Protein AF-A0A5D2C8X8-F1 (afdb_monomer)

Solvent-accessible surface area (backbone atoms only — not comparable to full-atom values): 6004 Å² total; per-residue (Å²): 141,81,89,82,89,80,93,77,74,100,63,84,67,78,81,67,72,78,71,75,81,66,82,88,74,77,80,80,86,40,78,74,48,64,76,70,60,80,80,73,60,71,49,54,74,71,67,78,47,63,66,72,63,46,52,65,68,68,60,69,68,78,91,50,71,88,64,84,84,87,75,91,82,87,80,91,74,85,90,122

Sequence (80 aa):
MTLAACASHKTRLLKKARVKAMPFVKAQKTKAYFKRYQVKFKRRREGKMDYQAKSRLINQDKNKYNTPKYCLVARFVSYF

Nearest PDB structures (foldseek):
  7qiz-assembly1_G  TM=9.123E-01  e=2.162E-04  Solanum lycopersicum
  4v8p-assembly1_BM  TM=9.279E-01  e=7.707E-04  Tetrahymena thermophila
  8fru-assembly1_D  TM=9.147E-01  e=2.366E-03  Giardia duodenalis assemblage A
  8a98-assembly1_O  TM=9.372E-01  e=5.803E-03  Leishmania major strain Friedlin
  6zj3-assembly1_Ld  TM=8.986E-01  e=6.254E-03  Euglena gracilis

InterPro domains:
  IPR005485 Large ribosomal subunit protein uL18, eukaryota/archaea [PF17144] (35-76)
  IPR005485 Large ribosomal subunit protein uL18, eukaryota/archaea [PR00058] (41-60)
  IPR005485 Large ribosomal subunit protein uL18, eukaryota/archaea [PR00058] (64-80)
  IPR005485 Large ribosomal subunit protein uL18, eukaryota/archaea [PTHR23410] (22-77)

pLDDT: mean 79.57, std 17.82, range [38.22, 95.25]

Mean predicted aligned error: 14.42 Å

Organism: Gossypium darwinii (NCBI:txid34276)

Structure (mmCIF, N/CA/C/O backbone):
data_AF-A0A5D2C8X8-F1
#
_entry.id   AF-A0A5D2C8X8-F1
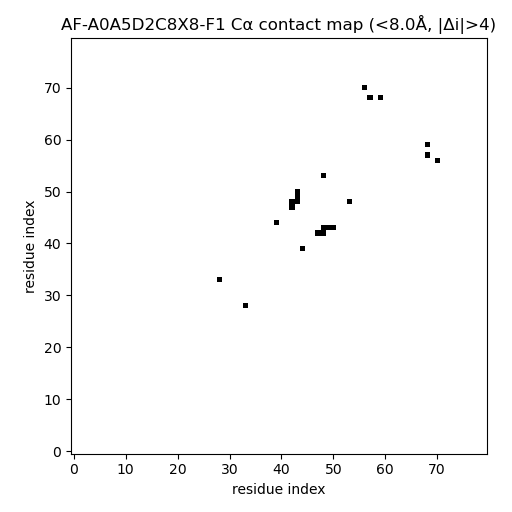#
loop_
_atom_site.group_PDB
_atom_site.id
_atom_site.type_symbol
_atom_site.label_atom_id
_atom_site.label_alt_id
_atom_site.label_comp_id
_atom_site.label_asym_id
_atom_site.label_entity_id
_atom_site.label_seq_id
_atom_site.pdbx_PDB_ins_code
_atom_site.Cartn_x
_atom_site.Cartn_y
_atom_site.Cartn_z
_atom_site.occupancy
_atom_site.B_iso_or_equiv
_atom_site.auth_seq_id
_atom_site.auth_comp_id
_atom_site.auth_asym_id
_atom_site.auth_atom_id
_atom_site.pdbx_PDB_model_num
ATOM 1 N N . MET A 1 1 ? 39.291 13.397 -79.136 1.00 39.09 1 MET A N 1
ATOM 2 C CA . MET A 1 1 ? 38.072 14.236 -79.218 1.00 39.09 
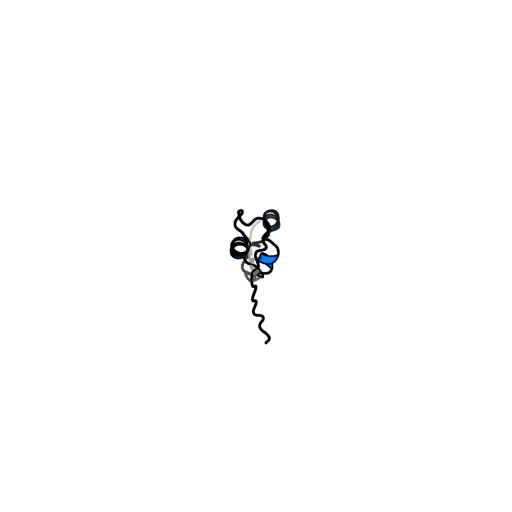1 MET A CA 1
ATOM 3 C C . MET A 1 1 ? 37.187 13.563 -80.263 1.00 39.09 1 MET A C 1
ATOM 5 O O . MET A 1 1 ? 37.681 13.412 -81.362 1.00 39.09 1 MET A O 1
ATOM 9 N N . THR A 1 2 ? 36.011 12.982 -80.040 1.00 38.22 2 THR A N 1
ATOM 10 C CA . THR A 1 2 ? 34.990 13.033 -78.980 1.00 38.22 2 THR A CA 1
ATOM 11 C C . THR A 1 2 ? 34.069 11.806 -79.114 1.00 38.22 2 THR A C 1
ATOM 13 O O . THR A 1 2 ? 33.741 11.426 -80.229 1.00 38.22 2 THR A O 1
ATOM 16 N N . LEU A 1 3 ? 33.619 11.293 -77.960 1.00 48.28 3 LEU A N 1
ATOM 17 C CA . LEU A 1 3 ? 32.308 10.686 -77.647 1.00 48.28 3 LEU A CA 1
ATOM 18 C C . LEU A 1 3 ? 31.792 9.449 -78.418 1.00 48.28 3 LEU A C 1
ATOM 20 O O . LEU A 1 3 ? 31.324 9.549 -79.544 1.00 48.28 3 LEU A O 1
ATOM 24 N N . ALA A 1 4 ? 31.624 8.346 -77.678 1.00 51.28 4 ALA A N 1
ATOM 25 C CA . ALA A 1 4 ? 30.383 7.566 -77.695 1.00 51.28 4 ALA A CA 1
ATOM 26 C C . ALA A 1 4 ? 30.135 6.952 -76.305 1.00 51.28 4 ALA A C 1
ATOM 28 O O . ALA A 1 4 ? 30.979 6.255 -75.746 1.00 51.28 4 ALA A O 1
ATOM 29 N N . ALA A 1 5 ? 28.978 7.271 -75.732 1.00 51.88 5 ALA A N 1
ATOM 30 C CA . ALA A 1 5 ? 28.486 6.758 -74.465 1.00 51.88 5 ALA A CA 1
ATOM 31 C C . ALA A 1 5 ? 28.030 5.296 -74.600 1.00 51.88 5 ALA A C 1
ATOM 33 O O . ALA A 1 5 ? 27.336 4.957 -75.553 1.00 51.88 5 ALA A O 1
ATOM 34 N N . CYS A 1 6 ? 28.312 4.460 -73.599 1.00
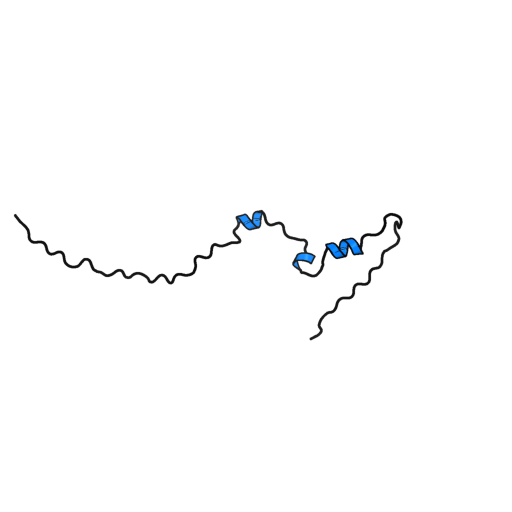 46.34 6 CYS A N 1
ATOM 35 C CA . CYS A 1 6 ? 27.506 3.268 -73.341 1.00 46.34 6 CYS A CA 1
ATOM 36 C C . CYS A 1 6 ? 27.130 3.230 -71.859 1.00 46.34 6 CYS A C 1
ATOM 38 O O . CYS A 1 6 ? 27.842 2.711 -71.001 1.00 46.34 6 CYS A O 1
ATOM 40 N N . ALA A 1 7 ? 25.990 3.851 -71.566 1.00 54.34 7 ALA A N 1
ATOM 41 C CA . ALA A 1 7 ? 25.239 3.623 -70.351 1.00 54.34 7 ALA A CA 1
ATOM 42 C C . ALA A 1 7 ? 24.524 2.267 -70.472 1.00 54.34 7 ALA A C 1
ATOM 44 O O . ALA A 1 7 ? 23.499 2.159 -71.134 1.00 54.34 7 ALA A O 1
ATOM 45 N N . SER A 1 8 ? 25.057 1.228 -69.833 1.00 52.00 8 SER A N 1
ATOM 46 C CA . SER A 1 8 ? 24.365 -0.045 -69.584 1.00 52.00 8 SER A CA 1
ATOM 47 C C . SER A 1 8 ? 25.154 -0.756 -68.472 1.00 52.00 8 SER A C 1
ATOM 49 O O . SER A 1 8 ? 26.366 -0.867 -68.563 1.00 52.00 8 SER A O 1
ATOM 51 N N . HIS A 1 9 ? 24.642 -1.191 -67.330 1.00 51.03 9 HIS A N 1
ATOM 52 C CA . HIS A 1 9 ? 23.294 -1.268 -66.815 1.00 51.03 9 HIS A CA 1
ATOM 53 C C . HIS A 1 9 ? 23.348 -0.876 -65.337 1.00 51.03 9 HIS A C 1
ATOM 55 O O . HIS A 1 9 ? 23.845 -1.610 -64.480 1.00 51.03 9 HIS A O 1
ATOM 61 N N . LYS A 1 10 ? 22.772 0.283 -65.024 1.00 51.78 10 LYS A N 1
ATOM 62 C CA . LYS A 1 10 ? 22.360 0.659 -63.672 1.00 51.78 10 LYS A CA 1
ATOM 63 C C . LYS A 1 10 ? 21.187 -0.230 -63.247 1.00 51.78 10 LYS A C 1
ATOM 65 O O . LYS A 1 10 ? 20.080 0.255 -63.096 1.00 51.78 10 LYS A O 1
ATOM 70 N N . THR A 1 11 ? 21.403 -1.531 -63.078 1.00 46.16 11 THR A N 1
ATOM 71 C CA . THR A 1 11 ? 20.390 -2.458 -62.553 1.00 46.16 11 THR A CA 1
ATOM 72 C C . THR A 1 11 ? 21.045 -3.654 -61.862 1.00 46.16 11 THR A C 1
ATOM 74 O O . THR A 1 11 ? 20.669 -4.798 -62.111 1.00 46.16 11 THR A O 1
ATOM 77 N N . ARG A 1 12 ? 21.967 -3.440 -60.909 1.00 46.50 12 ARG A N 1
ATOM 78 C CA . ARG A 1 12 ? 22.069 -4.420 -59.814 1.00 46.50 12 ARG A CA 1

++++++++++++++++++++

* **Instructions for the task**
Beginning at the line with "ATOM 18 C C" and stopping after the line with "ATOM 29 N N", please write out every line of the data above exactly and nothing else.

* **Exercise output**
ATOM 18 C C . LEU A 1 3 ? 31.792 9.449 -78.418 1.00 48.28 3 LEU A C 1
ATOM 20 O O . LEU A 1 3 ? 31.324 9.549 -79.544 1.00 48.28 3 LEU A O 1
ATOM 24 N N . ALA A 1 4 ? 31.624 8.346 -77.678 1.00 51.28 4 ALA A N 1
ATOM 25 C CA . ALA A 1 4 ? 30.383 7.566 -77.695 1.00 51.28 4 ALA A CA 1
ATOM 26 C C . ALA A 1 4 ? 30.135 6.952 -76.305 1.00 51.28 4 ALA A C 1
ATOM 28 O O . ALA A 1 4 ? 30.979 6.255 -75.746 1.00 51.28 4 ALA A O 1
ATOM 29 N N . ALA A 1 5 ? 28.978 7.271 -75.732 1.00 51.88 5 ALA A N 1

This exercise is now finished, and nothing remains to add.